Exercise requirements:
The lines to repeat are those below from the one containing "ATOM 3 C C ." down to the one containing "ATOM 10 C CA", both included; reproduce them exactly and nothing else.

Data under study:
##############################

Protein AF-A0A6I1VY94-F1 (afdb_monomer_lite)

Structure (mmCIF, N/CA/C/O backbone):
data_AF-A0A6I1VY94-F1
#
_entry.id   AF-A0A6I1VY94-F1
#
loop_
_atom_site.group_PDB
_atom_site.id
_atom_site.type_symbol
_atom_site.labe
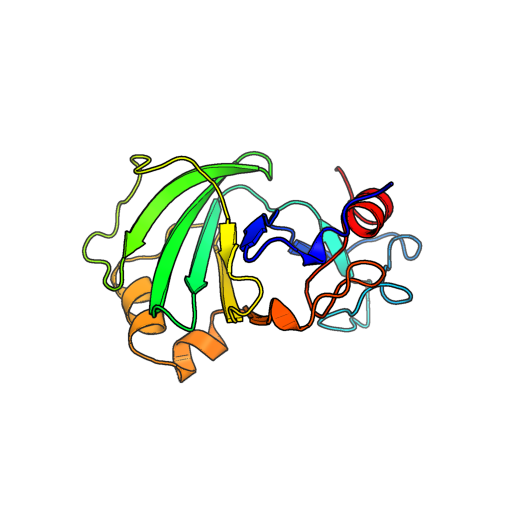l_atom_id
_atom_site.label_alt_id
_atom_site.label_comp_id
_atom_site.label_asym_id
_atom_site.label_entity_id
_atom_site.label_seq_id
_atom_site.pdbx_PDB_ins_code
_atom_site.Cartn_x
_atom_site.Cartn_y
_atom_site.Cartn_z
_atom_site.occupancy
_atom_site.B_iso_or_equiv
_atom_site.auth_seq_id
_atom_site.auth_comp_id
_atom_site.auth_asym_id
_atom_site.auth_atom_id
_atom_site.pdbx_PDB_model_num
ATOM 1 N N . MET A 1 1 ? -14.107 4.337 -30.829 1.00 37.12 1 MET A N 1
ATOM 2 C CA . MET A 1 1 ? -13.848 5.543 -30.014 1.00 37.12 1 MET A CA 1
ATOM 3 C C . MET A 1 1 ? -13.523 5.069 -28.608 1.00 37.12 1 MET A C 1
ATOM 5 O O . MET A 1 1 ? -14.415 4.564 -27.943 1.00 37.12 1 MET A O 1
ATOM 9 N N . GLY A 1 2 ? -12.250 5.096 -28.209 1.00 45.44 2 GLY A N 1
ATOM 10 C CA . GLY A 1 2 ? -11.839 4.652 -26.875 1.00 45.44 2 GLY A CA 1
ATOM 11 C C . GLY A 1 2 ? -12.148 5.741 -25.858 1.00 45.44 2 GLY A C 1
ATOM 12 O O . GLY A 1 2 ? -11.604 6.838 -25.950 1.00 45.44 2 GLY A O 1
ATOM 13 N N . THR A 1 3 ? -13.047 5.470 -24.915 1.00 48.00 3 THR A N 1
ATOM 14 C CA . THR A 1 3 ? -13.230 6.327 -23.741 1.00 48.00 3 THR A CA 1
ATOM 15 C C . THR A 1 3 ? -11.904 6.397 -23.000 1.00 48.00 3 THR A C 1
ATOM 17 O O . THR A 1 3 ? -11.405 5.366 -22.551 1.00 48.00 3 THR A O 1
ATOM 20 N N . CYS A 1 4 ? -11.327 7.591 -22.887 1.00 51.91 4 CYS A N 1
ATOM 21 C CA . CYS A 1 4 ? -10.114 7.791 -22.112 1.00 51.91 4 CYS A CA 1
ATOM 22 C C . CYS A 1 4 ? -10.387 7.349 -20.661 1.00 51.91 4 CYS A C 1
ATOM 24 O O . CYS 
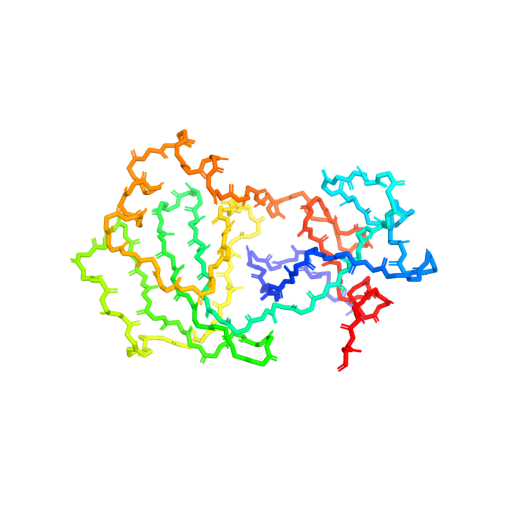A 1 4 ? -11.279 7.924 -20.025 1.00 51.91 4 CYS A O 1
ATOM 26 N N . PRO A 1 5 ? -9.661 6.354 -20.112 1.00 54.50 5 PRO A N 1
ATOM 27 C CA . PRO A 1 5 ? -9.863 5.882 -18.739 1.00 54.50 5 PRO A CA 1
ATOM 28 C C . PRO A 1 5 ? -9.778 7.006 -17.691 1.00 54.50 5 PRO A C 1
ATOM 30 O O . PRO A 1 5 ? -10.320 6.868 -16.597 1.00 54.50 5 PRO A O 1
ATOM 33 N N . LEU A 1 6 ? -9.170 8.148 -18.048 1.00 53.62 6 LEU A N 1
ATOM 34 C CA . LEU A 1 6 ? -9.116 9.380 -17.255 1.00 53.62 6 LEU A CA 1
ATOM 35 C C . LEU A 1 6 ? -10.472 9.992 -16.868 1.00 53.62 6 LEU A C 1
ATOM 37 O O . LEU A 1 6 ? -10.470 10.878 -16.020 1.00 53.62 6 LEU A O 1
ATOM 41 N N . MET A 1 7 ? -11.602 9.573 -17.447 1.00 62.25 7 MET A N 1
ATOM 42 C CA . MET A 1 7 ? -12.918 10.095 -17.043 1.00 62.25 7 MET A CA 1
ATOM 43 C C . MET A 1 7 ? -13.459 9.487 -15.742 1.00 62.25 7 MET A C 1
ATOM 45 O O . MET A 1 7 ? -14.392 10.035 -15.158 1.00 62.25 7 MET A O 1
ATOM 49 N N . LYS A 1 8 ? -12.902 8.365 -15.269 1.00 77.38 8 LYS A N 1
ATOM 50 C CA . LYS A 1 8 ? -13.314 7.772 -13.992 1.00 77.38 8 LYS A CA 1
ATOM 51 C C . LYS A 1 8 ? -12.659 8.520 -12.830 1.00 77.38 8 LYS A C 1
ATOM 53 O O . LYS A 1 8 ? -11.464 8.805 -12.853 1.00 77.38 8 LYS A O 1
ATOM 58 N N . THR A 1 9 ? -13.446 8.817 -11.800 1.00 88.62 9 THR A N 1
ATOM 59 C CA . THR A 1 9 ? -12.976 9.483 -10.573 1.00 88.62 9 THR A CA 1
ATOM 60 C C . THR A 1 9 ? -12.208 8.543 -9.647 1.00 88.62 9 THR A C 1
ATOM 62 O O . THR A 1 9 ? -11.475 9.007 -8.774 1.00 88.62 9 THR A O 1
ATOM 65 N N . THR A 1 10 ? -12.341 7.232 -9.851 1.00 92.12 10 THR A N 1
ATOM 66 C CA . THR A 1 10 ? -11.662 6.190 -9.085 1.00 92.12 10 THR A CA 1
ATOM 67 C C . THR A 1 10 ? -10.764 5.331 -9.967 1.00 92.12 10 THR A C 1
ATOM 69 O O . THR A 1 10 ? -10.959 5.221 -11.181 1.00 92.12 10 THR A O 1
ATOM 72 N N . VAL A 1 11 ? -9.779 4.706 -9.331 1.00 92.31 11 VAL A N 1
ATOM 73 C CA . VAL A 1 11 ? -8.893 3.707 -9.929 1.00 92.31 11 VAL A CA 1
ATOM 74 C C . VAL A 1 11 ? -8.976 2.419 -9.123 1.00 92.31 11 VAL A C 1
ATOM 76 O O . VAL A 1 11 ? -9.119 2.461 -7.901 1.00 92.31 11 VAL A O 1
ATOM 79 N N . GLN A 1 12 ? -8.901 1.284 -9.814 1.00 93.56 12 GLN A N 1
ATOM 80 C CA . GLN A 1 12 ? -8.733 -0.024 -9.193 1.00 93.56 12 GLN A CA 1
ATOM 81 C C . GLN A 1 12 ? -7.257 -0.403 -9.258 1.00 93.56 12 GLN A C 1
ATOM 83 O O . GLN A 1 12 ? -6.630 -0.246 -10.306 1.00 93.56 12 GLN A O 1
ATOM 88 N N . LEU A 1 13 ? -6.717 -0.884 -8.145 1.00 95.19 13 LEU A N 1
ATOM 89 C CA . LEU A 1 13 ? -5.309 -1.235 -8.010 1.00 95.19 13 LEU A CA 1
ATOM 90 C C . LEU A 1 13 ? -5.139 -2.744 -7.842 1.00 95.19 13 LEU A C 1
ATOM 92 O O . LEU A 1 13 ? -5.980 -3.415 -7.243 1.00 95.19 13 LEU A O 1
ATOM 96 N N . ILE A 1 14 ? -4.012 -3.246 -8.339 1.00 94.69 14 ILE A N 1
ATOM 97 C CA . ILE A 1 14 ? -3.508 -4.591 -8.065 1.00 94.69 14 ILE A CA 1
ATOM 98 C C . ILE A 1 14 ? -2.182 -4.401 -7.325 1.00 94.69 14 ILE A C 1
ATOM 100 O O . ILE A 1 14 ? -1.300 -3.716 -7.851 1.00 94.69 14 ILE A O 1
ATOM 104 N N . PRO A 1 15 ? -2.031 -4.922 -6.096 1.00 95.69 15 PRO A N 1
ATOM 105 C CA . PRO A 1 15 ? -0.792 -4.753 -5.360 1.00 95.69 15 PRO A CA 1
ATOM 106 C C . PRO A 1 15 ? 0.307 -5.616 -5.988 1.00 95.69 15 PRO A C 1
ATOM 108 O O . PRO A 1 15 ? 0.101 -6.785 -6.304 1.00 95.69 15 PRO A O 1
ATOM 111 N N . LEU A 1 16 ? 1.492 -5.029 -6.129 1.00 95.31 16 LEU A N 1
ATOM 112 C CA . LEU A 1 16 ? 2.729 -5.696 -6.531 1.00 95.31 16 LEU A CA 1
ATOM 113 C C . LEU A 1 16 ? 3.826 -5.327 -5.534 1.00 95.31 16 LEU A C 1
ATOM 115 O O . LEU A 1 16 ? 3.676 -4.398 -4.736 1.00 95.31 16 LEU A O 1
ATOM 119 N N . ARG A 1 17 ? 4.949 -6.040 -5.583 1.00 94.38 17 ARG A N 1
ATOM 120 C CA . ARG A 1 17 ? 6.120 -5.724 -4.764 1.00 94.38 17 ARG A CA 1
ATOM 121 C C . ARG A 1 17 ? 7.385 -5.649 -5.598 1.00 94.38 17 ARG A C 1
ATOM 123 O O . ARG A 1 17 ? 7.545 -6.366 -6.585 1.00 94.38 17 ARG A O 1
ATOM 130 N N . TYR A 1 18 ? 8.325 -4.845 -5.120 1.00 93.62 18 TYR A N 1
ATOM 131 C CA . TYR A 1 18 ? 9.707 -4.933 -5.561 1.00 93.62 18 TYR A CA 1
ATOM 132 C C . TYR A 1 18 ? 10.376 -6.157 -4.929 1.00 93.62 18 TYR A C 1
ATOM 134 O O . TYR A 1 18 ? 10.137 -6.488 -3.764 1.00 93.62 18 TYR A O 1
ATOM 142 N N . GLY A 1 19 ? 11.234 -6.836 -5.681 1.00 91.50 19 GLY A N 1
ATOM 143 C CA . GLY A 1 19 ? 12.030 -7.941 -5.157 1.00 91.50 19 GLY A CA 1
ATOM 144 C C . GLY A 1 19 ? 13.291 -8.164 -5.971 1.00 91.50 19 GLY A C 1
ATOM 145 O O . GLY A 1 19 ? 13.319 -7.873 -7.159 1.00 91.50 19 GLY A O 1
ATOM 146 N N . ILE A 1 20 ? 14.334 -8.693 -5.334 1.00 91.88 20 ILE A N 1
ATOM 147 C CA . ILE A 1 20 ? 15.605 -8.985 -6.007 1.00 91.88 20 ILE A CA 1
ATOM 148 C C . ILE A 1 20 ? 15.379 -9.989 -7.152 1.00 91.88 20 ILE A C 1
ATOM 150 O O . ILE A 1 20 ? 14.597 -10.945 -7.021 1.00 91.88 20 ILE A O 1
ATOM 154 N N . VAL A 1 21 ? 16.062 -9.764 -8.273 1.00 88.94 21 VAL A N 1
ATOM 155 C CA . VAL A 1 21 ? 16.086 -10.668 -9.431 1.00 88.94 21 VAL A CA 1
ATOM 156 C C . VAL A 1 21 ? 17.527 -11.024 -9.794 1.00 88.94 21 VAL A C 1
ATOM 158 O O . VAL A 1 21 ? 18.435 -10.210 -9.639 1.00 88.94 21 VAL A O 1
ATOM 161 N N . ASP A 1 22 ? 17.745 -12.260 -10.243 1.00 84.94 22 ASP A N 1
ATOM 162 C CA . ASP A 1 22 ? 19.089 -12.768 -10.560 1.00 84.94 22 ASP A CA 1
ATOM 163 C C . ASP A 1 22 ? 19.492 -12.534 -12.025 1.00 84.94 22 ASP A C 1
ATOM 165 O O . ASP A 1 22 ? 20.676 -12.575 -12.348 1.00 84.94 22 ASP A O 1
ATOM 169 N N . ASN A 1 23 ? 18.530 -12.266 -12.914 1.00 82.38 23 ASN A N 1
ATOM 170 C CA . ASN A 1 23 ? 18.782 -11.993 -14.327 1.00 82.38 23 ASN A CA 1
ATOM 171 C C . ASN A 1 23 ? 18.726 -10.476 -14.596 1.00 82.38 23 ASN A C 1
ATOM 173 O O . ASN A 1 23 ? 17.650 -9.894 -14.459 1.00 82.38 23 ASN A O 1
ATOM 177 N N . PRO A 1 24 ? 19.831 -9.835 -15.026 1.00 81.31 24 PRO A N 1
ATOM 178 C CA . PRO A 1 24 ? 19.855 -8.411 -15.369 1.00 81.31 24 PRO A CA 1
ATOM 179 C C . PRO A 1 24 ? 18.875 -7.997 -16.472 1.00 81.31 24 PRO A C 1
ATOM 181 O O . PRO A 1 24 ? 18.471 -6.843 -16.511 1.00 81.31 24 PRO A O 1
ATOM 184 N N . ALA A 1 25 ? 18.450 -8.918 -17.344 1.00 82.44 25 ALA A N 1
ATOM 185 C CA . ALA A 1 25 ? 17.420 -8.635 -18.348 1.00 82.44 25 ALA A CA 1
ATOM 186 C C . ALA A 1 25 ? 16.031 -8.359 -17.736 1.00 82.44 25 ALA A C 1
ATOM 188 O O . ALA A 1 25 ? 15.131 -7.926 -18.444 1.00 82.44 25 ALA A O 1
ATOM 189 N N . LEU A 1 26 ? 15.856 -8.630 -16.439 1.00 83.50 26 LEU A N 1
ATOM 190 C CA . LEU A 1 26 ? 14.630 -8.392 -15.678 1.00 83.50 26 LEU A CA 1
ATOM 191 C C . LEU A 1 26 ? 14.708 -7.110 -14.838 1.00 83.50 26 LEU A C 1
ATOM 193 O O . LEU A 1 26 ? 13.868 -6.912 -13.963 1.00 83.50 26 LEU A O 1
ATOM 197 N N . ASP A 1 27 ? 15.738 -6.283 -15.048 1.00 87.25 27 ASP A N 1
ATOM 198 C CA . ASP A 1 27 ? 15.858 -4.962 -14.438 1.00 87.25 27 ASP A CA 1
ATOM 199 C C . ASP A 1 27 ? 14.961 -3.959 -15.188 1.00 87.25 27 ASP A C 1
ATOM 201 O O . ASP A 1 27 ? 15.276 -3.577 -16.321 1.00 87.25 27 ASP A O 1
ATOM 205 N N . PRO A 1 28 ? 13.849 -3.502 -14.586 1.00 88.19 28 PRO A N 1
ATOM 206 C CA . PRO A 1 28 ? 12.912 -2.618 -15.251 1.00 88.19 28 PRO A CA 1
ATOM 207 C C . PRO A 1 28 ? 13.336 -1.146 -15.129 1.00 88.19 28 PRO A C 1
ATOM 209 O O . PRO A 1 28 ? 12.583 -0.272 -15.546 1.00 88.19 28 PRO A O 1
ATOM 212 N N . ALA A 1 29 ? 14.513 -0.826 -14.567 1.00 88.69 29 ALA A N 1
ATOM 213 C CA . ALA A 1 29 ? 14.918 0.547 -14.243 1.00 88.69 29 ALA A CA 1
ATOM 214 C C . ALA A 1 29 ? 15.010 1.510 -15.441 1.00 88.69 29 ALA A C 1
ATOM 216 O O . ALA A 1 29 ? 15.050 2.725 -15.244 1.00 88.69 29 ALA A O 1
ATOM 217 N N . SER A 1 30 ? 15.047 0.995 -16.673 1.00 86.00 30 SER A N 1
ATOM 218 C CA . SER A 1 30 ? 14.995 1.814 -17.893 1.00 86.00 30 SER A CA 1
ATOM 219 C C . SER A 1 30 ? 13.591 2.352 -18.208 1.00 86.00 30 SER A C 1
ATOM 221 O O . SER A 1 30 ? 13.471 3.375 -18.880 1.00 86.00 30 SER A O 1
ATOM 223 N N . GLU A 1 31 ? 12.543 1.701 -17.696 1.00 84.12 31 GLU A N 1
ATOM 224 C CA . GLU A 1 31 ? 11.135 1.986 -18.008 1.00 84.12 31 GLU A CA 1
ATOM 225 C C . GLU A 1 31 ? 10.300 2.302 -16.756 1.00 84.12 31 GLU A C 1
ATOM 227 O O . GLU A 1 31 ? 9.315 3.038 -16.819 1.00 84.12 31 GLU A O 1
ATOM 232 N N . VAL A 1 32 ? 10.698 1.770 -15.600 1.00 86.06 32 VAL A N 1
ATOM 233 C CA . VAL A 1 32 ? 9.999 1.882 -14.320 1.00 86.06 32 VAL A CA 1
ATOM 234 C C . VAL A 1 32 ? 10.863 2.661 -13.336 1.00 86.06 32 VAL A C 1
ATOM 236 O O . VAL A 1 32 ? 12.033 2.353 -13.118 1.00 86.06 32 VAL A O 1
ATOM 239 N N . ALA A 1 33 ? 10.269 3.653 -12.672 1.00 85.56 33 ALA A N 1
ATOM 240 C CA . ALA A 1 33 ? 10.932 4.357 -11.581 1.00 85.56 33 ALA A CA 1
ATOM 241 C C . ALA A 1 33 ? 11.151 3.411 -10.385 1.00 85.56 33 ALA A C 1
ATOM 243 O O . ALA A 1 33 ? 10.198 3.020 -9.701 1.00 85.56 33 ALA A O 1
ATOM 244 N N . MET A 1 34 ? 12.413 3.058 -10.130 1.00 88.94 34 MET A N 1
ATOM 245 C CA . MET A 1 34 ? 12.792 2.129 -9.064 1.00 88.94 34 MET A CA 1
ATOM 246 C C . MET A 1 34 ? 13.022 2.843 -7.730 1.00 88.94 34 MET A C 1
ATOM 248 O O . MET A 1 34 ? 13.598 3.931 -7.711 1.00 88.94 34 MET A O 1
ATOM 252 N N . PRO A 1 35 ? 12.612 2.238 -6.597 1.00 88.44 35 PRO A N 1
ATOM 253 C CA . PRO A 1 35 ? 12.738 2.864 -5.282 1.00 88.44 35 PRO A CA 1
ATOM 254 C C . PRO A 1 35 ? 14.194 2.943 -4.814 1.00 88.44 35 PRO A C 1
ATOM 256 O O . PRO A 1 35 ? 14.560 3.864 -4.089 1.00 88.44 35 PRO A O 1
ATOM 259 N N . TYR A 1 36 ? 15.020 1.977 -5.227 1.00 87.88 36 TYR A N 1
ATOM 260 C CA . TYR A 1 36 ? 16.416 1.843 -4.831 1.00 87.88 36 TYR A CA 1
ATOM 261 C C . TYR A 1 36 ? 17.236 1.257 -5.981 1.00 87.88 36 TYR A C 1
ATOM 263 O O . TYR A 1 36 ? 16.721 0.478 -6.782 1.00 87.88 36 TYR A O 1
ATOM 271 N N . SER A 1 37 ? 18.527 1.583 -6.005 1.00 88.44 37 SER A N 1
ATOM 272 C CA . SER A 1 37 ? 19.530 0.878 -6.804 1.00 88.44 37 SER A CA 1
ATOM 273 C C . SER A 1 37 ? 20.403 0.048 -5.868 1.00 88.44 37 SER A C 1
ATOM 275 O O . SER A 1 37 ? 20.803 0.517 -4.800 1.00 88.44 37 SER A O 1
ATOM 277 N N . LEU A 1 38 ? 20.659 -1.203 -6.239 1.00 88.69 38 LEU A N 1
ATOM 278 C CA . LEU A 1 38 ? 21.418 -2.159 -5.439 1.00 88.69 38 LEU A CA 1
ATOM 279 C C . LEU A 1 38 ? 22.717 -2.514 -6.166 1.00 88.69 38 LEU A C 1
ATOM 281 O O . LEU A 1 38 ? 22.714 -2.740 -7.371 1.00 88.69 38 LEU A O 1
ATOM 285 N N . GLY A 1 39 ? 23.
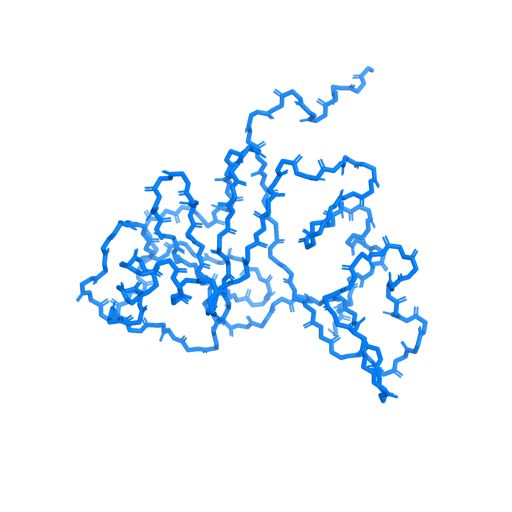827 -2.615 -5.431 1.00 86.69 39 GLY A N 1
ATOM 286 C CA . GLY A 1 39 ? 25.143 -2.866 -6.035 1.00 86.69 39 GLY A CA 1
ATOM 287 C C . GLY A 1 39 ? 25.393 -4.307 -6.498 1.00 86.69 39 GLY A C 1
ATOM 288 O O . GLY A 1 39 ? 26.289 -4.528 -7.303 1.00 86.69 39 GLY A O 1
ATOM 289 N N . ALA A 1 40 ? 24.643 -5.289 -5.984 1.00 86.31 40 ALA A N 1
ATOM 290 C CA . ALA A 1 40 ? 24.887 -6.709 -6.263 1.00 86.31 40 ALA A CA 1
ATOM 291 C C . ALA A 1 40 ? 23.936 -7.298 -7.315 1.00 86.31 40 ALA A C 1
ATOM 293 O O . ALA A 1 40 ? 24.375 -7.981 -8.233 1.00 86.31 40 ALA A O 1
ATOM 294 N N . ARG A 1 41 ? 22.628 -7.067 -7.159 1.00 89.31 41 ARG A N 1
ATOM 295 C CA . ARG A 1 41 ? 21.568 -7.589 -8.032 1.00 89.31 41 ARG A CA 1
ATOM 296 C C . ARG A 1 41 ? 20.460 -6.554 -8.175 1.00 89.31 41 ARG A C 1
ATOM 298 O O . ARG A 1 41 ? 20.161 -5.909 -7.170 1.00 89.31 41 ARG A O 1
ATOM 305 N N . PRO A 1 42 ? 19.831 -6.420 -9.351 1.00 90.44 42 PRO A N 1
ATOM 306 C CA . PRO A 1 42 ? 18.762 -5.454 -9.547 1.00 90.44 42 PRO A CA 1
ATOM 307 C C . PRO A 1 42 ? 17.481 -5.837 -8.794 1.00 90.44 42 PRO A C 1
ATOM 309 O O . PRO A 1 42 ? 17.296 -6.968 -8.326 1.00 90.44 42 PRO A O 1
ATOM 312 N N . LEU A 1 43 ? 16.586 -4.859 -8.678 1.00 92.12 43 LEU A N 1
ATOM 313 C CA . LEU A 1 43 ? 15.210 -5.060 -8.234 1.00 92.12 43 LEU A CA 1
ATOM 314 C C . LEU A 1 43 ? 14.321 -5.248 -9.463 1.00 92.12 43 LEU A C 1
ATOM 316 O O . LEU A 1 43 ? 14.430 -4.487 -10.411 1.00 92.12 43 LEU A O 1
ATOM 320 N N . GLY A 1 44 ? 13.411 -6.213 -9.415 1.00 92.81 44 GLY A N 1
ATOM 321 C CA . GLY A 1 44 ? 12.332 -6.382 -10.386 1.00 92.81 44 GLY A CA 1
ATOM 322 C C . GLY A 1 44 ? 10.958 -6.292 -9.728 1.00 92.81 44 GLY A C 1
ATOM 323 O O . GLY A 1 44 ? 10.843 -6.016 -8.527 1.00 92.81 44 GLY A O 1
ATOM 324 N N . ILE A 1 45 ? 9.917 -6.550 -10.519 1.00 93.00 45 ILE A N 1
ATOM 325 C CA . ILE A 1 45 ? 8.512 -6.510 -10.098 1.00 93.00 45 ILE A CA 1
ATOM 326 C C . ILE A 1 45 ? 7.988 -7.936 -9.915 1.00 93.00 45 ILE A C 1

##############################

Solution to this task:
ATOM 3 C C . MET A 1 1 ? -13.523 5.069 -28.608 1.00 37.12 1 MET A C 1
ATOM 5 O O . MET A 1 1 ? -14.415 4.564 -27.943 1.00 37.12 1 MET A O 1
ATOM 9 N N . GLY A 1 2 ? -12.250 5.096 -28.209 1.00 45.44 2 GLY A N 1
ATOM 10 C CA . GLY A 1 2 ? -11.839 4.652 -26.875 1.00 45.44 2 GLY A CA 1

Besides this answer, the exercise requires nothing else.